EXERCISE AIM -
Both the line below containing "ATOM 22 O O" and the line containing "ATOM 30 C CA", along with every line between them, should be repeated exactly; no other line belongs in the answer.

DATA FOR ANALYSIS -
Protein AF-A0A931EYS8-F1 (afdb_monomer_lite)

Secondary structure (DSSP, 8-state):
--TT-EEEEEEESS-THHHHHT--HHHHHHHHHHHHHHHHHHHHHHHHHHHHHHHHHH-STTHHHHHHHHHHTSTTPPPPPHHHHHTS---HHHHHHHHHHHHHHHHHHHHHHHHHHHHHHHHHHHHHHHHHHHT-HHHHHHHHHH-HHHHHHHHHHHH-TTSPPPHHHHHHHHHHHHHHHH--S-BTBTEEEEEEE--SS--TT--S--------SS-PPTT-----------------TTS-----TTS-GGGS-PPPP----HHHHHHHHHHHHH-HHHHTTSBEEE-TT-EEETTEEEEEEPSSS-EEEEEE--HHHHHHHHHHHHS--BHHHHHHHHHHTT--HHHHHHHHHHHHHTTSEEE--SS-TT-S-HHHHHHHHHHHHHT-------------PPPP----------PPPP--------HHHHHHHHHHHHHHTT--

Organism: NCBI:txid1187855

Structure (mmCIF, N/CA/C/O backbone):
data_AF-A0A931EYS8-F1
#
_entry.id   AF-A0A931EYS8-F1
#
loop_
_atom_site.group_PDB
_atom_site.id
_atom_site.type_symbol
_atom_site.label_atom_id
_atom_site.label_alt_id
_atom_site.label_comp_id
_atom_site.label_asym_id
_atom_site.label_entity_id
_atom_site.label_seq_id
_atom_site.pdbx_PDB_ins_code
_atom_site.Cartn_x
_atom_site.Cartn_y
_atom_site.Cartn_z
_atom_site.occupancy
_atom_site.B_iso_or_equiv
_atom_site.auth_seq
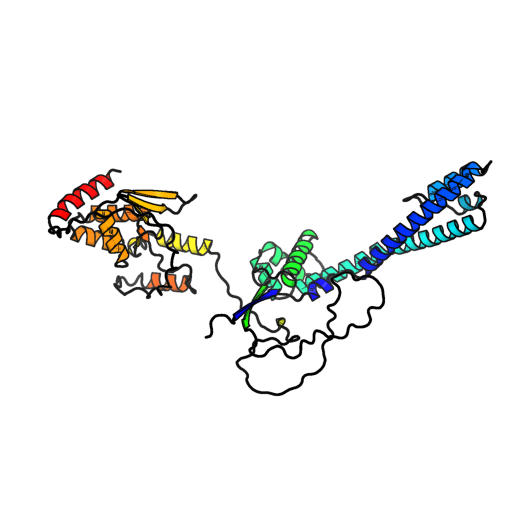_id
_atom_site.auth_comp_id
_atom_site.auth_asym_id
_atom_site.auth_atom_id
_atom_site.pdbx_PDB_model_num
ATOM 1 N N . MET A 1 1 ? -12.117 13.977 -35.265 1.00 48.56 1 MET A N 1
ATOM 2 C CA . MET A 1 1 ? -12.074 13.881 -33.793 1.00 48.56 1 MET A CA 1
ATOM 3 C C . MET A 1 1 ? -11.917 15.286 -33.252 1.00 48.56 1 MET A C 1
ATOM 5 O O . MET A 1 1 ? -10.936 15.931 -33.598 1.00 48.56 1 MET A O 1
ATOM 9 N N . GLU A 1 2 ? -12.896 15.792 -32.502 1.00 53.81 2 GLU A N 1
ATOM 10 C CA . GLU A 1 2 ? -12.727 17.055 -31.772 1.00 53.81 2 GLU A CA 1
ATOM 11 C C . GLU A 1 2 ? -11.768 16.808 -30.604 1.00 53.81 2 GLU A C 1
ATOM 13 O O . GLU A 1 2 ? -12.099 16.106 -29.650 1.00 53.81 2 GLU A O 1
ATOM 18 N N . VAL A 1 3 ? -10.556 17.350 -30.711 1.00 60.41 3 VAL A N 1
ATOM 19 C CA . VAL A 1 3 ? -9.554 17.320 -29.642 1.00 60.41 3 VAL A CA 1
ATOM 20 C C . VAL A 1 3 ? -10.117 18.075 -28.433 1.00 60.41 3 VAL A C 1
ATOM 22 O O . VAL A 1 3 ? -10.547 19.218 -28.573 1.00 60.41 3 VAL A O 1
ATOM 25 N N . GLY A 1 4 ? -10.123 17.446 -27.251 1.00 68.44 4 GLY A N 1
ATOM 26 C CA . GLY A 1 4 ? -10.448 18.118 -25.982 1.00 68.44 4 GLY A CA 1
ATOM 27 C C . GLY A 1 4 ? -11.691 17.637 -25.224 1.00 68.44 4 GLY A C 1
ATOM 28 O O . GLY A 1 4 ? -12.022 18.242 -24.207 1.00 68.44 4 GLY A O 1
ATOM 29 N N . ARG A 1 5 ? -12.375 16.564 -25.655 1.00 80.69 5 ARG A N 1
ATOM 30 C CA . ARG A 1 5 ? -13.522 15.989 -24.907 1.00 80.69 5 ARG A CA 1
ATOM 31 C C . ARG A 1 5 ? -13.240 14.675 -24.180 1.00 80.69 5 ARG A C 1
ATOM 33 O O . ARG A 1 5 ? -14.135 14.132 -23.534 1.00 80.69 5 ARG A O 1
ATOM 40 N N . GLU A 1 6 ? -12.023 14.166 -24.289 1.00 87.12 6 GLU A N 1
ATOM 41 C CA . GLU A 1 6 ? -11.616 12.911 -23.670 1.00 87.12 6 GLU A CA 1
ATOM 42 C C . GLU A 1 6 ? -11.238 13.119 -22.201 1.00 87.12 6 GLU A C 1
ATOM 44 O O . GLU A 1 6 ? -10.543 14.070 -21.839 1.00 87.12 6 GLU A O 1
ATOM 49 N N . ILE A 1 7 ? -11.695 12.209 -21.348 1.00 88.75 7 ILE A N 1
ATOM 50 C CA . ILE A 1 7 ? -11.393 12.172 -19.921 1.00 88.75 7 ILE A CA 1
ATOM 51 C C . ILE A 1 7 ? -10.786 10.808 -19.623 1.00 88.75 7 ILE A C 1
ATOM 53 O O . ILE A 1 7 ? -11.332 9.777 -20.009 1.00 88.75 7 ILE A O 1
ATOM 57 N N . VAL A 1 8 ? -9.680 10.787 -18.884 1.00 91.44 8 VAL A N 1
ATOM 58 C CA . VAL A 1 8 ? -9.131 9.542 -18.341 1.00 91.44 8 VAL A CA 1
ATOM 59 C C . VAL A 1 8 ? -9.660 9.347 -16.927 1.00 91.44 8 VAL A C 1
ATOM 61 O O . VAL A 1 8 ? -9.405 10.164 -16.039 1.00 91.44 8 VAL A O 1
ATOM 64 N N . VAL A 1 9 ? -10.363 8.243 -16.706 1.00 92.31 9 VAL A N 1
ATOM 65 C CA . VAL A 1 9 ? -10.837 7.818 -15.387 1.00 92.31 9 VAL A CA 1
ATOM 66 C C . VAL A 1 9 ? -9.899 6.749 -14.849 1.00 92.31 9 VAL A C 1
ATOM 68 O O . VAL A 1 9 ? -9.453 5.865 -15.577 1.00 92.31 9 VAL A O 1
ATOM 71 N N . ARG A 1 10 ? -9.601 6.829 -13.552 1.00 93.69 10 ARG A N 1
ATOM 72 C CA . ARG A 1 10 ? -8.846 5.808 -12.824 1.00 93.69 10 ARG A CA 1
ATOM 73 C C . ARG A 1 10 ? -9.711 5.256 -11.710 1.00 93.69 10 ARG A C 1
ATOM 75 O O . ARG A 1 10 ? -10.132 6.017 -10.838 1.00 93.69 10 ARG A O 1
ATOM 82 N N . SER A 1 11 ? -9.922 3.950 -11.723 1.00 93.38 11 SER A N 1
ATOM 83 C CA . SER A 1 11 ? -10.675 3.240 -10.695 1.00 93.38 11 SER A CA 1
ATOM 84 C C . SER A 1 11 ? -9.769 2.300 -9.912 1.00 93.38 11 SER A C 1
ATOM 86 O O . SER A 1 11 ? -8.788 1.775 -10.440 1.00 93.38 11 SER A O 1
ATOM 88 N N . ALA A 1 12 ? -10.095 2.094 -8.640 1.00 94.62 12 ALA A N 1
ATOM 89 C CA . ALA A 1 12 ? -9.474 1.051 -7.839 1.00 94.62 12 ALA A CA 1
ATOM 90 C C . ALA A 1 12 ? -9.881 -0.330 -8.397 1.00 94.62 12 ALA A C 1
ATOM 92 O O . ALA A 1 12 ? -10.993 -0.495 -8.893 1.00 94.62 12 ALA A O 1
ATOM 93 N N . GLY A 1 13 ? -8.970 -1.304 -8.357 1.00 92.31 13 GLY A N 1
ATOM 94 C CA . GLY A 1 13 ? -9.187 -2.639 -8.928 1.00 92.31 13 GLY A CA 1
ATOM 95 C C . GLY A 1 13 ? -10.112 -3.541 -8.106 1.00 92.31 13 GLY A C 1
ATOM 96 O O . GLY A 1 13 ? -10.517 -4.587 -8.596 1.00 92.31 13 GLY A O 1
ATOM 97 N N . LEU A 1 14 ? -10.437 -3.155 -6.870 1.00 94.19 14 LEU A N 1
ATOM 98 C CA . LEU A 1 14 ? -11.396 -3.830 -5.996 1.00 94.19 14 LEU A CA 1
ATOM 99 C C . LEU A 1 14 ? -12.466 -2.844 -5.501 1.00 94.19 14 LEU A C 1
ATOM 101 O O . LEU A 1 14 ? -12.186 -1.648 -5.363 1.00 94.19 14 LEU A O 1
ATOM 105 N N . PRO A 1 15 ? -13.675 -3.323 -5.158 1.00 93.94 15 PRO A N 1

REPLY -
ATOM 22 O O . VAL A 1 3 ? -10.547 19.218 -28.573 1.00 60.41 3 VAL A O 1
ATOM 25 N N . GLY A 1 4 ? -10.123 17.446 -27.251 1.00 68.44 4 GLY A N 1
ATOM 26 C CA . GLY A 1 4 ? -10.448 18.118 -25.982 1.00 68.44 4 GLY A CA 1
ATOM 27 C C . GLY A 1 4 ? -11.691 17.637 -25.224 1.00 68.44 4 GLY A C 1
ATOM 28 O O . GLY A 1 4 ? -12.022 18.242 -24.207 1.00 68.44 4 GLY A O 1
ATOM 29 N N . ARG A 1 5 ? -12.375 16.564 -25.655 1.00 80.69 5 ARG A N 1
ATOM 30 C CA . ARG A 1 5 ? -13.522 15.989 -24.907 1.00 80.69 5 ARG A CA 1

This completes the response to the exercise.